***** EXCERPTED DATA *****

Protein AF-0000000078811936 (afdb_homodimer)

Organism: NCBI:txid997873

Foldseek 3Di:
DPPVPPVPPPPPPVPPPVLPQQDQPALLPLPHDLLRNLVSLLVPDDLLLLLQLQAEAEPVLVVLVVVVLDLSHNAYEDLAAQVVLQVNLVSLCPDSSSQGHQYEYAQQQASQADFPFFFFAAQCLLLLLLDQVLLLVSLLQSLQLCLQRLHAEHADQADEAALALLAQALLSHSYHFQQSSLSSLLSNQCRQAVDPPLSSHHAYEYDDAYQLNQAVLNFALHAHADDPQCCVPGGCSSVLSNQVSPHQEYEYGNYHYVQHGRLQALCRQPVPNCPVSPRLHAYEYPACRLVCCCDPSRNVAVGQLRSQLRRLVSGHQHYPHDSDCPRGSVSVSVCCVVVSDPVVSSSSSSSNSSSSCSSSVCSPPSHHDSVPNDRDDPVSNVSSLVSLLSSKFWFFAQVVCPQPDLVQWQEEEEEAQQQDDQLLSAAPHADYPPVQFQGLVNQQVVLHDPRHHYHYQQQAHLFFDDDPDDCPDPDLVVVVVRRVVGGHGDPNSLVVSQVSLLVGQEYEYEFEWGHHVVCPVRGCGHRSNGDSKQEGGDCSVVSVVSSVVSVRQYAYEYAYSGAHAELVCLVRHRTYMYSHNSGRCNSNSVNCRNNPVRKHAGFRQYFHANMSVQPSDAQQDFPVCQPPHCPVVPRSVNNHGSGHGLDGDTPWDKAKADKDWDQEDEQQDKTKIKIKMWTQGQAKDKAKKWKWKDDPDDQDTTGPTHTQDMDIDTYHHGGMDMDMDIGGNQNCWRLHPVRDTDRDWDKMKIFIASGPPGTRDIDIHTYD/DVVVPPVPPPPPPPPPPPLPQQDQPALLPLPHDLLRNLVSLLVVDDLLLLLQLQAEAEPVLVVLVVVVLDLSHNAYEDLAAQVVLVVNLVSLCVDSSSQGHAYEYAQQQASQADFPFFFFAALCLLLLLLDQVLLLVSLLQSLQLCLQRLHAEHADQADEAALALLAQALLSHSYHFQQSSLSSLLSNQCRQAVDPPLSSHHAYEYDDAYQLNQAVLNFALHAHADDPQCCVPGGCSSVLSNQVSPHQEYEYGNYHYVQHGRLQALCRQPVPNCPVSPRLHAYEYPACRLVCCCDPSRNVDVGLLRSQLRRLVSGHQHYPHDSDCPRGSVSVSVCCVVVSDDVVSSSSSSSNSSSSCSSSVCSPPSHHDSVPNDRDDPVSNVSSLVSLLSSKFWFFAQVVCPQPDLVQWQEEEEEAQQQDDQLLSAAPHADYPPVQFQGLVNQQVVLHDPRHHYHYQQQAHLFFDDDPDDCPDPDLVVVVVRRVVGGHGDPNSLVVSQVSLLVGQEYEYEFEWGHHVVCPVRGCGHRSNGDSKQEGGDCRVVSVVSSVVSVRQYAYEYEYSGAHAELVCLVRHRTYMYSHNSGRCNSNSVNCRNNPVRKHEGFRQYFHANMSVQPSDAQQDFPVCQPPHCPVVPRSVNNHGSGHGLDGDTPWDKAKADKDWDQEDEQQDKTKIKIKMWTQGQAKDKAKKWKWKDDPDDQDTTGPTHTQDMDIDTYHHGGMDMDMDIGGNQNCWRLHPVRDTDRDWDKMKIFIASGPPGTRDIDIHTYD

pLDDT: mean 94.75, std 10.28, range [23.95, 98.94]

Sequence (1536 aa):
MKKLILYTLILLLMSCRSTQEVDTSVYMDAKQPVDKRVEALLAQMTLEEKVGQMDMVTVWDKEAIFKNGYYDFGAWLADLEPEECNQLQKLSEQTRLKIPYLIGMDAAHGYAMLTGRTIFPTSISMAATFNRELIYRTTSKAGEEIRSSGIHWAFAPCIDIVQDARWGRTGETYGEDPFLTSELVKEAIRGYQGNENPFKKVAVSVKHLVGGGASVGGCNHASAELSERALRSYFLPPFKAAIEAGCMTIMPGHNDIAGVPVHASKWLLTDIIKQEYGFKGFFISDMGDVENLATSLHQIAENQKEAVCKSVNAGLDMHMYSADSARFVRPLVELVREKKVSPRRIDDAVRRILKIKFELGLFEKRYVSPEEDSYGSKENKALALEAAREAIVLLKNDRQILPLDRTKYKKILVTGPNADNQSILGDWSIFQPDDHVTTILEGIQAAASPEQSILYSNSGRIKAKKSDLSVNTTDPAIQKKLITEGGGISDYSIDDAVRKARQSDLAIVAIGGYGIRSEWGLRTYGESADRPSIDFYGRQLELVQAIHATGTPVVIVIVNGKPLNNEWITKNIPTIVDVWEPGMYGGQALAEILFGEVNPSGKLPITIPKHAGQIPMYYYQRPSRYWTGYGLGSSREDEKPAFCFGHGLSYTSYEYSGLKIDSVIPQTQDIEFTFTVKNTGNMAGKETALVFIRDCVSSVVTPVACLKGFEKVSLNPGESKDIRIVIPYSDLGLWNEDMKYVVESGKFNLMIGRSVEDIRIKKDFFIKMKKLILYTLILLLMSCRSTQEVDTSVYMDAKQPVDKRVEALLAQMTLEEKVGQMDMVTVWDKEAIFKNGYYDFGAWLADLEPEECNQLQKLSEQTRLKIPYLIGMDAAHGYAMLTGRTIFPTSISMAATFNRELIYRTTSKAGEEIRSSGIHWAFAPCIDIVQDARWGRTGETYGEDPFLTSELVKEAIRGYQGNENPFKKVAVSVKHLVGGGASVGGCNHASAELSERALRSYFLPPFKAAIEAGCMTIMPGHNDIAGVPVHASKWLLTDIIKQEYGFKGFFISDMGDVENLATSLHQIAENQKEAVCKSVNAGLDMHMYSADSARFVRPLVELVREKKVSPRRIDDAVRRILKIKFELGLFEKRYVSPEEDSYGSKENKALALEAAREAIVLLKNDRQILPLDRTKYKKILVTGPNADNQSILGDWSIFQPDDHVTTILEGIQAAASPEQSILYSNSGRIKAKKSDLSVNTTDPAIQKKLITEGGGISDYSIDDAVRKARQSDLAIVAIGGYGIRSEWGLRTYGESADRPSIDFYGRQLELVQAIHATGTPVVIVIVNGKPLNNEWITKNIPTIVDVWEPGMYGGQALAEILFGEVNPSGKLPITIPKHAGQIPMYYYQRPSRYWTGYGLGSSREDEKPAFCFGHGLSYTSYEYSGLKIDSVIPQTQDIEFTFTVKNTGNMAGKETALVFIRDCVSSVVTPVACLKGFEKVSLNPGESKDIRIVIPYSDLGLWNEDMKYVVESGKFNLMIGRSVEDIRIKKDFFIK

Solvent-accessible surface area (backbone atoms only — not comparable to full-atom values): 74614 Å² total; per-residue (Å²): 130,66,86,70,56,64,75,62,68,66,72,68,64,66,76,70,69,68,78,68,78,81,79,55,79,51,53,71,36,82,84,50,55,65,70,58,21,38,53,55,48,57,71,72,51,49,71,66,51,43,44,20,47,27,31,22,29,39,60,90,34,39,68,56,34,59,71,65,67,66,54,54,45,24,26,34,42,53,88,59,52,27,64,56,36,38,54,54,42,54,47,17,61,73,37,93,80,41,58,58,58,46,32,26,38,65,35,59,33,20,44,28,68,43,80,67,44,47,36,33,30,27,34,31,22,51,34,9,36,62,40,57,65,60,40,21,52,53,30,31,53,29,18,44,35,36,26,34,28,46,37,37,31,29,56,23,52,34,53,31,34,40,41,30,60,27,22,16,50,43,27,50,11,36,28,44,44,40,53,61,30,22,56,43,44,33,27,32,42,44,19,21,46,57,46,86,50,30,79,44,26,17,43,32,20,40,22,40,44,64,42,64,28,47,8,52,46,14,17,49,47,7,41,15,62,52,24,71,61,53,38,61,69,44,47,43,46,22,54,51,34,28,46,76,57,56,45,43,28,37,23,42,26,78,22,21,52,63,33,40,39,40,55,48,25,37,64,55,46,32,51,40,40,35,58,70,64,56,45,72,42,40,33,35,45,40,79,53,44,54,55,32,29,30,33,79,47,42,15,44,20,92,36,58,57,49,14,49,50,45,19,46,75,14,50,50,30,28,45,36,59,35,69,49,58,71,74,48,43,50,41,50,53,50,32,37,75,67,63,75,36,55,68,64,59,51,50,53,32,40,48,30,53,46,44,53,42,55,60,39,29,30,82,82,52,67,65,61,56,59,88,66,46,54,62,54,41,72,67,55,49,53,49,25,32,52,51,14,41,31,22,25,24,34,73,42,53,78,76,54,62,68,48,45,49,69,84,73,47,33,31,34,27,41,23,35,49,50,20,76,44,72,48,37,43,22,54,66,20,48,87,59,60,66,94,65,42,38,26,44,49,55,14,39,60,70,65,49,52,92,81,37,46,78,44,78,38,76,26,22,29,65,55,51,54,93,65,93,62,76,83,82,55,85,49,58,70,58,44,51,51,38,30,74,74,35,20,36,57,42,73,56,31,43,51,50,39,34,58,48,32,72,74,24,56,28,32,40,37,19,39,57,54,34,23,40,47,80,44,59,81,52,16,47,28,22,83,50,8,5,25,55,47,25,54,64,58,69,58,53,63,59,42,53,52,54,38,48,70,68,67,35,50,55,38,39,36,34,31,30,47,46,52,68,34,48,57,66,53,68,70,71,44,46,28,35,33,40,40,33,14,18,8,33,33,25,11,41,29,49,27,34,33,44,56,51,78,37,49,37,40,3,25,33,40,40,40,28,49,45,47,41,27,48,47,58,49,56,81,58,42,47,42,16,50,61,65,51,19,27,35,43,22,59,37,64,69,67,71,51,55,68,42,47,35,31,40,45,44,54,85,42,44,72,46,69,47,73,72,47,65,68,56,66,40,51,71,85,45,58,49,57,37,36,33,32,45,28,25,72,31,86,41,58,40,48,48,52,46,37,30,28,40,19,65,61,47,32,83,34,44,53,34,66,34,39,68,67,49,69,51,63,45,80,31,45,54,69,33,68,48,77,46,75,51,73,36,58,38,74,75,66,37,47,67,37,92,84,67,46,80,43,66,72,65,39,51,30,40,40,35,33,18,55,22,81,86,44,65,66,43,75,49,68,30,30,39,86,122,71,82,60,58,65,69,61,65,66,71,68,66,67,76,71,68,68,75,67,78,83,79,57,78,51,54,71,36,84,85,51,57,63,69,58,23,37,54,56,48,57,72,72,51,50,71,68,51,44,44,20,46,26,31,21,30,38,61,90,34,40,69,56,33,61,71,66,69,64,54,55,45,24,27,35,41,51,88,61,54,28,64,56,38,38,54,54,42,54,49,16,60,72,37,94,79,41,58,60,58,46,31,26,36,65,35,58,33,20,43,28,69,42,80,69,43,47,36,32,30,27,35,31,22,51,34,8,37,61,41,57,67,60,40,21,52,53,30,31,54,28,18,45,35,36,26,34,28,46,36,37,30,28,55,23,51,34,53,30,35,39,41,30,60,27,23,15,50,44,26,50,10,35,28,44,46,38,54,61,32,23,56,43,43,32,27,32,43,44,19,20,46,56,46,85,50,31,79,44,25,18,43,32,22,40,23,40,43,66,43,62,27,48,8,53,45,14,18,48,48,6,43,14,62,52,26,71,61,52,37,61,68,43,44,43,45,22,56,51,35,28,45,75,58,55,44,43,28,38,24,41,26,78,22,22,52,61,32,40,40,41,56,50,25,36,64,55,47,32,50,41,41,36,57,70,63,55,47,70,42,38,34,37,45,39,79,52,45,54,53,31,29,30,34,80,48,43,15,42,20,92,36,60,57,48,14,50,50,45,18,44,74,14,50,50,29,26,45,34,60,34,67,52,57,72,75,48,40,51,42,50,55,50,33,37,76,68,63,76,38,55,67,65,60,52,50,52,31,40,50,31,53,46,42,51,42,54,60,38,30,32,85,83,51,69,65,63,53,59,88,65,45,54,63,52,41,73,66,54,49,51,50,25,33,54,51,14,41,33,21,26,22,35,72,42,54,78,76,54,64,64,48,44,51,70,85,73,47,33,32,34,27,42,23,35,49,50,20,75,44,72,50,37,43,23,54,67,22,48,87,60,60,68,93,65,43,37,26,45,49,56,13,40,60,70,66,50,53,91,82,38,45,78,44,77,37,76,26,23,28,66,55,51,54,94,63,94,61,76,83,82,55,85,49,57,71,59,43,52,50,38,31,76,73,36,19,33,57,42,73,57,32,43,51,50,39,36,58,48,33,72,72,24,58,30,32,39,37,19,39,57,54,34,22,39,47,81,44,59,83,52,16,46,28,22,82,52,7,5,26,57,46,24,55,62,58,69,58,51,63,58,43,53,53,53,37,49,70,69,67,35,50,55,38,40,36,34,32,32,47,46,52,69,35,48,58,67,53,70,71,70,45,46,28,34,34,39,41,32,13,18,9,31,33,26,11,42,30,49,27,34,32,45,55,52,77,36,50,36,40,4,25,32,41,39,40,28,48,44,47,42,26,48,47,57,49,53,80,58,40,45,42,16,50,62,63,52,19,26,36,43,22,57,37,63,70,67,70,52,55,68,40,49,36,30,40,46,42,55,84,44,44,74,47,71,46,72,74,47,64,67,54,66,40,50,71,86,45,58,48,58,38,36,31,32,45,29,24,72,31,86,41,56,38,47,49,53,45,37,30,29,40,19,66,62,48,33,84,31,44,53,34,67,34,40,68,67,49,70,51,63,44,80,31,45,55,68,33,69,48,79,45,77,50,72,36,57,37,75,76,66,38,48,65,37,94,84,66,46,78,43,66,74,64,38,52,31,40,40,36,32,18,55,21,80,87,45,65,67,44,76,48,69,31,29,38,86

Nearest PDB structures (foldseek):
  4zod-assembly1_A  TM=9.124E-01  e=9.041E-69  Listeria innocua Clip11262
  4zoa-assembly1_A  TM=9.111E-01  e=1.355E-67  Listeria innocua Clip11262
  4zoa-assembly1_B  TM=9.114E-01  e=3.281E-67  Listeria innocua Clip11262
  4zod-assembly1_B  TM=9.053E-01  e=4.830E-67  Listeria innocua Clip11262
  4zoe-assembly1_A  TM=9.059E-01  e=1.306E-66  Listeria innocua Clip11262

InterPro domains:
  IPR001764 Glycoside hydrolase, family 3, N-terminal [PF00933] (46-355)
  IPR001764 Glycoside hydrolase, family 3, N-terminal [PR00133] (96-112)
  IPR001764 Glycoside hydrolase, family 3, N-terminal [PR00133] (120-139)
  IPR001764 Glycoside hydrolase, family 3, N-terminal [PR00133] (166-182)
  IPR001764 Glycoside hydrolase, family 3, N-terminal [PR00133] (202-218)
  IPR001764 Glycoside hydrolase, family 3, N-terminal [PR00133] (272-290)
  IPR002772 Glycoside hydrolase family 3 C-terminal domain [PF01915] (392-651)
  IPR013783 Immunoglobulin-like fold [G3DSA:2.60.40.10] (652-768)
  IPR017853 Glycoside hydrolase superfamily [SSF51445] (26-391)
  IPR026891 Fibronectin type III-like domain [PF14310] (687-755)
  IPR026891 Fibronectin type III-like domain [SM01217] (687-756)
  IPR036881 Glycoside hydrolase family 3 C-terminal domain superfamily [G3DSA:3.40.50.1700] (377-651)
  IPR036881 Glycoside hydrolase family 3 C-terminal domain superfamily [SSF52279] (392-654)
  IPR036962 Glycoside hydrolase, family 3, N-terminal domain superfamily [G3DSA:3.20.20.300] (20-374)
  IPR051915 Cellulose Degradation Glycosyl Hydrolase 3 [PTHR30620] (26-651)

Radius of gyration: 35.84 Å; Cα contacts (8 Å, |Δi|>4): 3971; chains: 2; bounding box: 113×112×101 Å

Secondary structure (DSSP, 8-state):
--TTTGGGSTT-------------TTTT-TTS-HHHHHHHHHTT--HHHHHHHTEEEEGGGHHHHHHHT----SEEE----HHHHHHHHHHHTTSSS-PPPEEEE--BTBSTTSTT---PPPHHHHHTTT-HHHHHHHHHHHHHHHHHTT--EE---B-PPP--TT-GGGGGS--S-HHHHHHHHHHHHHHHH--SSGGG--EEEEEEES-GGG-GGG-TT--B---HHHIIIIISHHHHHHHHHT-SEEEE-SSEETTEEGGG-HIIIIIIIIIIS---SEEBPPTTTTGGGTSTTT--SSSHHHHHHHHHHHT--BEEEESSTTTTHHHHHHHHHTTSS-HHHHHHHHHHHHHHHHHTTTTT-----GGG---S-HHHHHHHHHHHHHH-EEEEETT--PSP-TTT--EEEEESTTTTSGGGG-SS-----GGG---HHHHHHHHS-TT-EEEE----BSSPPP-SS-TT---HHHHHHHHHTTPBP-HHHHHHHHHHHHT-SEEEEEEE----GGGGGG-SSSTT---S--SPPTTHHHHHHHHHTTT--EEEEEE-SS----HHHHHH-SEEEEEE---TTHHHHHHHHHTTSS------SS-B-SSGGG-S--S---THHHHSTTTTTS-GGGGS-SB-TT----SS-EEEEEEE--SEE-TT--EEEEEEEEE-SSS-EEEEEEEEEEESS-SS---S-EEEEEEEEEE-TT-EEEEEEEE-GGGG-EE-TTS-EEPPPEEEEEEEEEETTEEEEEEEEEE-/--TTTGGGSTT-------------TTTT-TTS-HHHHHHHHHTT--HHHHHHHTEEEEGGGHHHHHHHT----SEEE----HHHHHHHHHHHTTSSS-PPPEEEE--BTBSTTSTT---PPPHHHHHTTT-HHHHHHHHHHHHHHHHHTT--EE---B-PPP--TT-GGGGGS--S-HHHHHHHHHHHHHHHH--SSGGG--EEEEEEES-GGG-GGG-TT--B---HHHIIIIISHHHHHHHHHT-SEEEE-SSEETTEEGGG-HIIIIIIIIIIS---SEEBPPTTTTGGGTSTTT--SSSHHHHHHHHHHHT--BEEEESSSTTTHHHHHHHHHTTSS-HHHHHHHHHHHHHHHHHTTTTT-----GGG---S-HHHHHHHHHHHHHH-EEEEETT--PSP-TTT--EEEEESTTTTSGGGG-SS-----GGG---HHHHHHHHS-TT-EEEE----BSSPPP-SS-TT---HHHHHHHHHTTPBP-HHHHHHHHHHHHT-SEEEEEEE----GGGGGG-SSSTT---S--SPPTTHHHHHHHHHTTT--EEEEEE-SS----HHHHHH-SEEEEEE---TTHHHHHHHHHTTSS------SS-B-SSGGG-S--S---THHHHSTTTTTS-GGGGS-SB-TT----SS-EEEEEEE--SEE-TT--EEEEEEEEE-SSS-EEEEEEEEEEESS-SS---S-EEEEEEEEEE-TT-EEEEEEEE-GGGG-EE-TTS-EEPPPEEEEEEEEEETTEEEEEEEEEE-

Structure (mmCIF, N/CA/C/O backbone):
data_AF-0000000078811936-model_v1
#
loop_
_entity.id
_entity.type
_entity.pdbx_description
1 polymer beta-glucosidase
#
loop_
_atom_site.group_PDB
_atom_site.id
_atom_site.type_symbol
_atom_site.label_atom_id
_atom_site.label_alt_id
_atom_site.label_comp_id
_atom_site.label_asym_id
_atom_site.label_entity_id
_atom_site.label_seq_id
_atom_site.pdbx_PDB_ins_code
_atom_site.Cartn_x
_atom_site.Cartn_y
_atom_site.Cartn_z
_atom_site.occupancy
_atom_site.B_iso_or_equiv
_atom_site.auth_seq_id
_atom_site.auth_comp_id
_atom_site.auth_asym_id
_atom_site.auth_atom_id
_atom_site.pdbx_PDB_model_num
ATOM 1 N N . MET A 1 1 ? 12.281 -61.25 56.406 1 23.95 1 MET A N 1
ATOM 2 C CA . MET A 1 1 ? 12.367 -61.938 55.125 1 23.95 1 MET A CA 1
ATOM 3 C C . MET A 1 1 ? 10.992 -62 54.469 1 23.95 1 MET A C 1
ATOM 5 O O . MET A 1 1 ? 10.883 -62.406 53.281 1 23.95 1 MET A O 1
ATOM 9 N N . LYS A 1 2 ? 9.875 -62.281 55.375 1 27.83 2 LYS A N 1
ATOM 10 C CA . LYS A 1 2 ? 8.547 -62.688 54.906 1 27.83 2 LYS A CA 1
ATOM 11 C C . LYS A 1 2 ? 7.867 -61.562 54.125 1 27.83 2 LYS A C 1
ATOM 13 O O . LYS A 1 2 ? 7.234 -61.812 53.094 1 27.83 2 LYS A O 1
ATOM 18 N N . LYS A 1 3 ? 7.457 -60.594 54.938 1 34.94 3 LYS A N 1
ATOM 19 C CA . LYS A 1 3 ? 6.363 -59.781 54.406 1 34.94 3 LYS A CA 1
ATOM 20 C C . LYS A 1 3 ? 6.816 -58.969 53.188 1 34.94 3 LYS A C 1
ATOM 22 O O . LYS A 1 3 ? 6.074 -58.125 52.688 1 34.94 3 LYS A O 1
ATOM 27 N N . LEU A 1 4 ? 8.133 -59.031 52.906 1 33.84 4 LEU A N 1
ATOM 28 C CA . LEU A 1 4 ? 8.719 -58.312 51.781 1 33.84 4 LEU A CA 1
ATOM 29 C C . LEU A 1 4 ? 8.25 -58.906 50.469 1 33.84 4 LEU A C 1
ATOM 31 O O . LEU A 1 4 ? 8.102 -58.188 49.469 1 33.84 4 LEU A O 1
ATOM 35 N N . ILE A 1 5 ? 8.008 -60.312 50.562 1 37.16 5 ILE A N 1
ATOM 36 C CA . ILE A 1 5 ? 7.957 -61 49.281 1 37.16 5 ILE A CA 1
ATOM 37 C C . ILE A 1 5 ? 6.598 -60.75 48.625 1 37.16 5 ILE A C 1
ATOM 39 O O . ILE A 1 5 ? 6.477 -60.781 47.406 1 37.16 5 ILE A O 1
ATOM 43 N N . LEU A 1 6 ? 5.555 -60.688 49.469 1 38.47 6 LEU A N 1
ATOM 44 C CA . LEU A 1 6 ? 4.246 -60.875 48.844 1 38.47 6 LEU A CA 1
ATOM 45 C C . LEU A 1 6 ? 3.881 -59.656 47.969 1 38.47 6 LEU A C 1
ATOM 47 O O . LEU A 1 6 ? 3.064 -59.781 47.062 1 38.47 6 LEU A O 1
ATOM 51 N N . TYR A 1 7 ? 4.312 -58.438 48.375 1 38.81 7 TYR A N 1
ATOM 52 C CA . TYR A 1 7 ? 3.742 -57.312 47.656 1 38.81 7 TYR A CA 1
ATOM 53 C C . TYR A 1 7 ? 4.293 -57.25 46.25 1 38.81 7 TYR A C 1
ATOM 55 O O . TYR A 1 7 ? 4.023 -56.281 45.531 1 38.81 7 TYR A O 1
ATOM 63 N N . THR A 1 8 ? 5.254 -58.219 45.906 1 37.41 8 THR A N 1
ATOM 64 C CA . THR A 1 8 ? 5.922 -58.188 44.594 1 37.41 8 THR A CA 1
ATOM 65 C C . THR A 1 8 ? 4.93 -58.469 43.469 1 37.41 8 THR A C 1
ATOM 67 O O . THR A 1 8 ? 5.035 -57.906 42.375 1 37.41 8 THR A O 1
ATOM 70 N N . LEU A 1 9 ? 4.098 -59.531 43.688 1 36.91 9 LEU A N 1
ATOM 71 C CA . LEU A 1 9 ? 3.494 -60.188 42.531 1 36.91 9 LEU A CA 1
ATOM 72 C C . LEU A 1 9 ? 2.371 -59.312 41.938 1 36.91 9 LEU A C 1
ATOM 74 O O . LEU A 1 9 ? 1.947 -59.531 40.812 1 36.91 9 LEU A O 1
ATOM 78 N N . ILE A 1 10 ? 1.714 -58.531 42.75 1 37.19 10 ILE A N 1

*****

*EXERCISE PROMPT*.
Reproduce, word for word and in full, only the lines above that start at the line with "N-terminal [PR00133] (166-182)" and run through the line with "IPR026891 Fibronectin type III-like domain [PF14310]", both ends included.

*WRITTEN ANSWER*.
  IPR001764 Glycoside hydrolase, family 3, N-terminal [PR00133] (166-182)
  IPR001764 Glycoside hydrolase, family 3, N-terminal [PR00133] (202-218)
  IPR001764 Glycoside hydrolase, family 3, N-terminal [PR00133] (272-290)
  IPR002772 Glycoside hydrolase family 3 C-terminal domain [PF01915] (392-651)
  IPR013783 Immunoglobulin-like fold [G3DSA:2.60.40.10] (652-768)
  IPR017853 Glycoside hydrolase superfamily [SSF51445] (26-391)
  IPR026891 Fibronectin type III-like domain [PF14310] (687-755)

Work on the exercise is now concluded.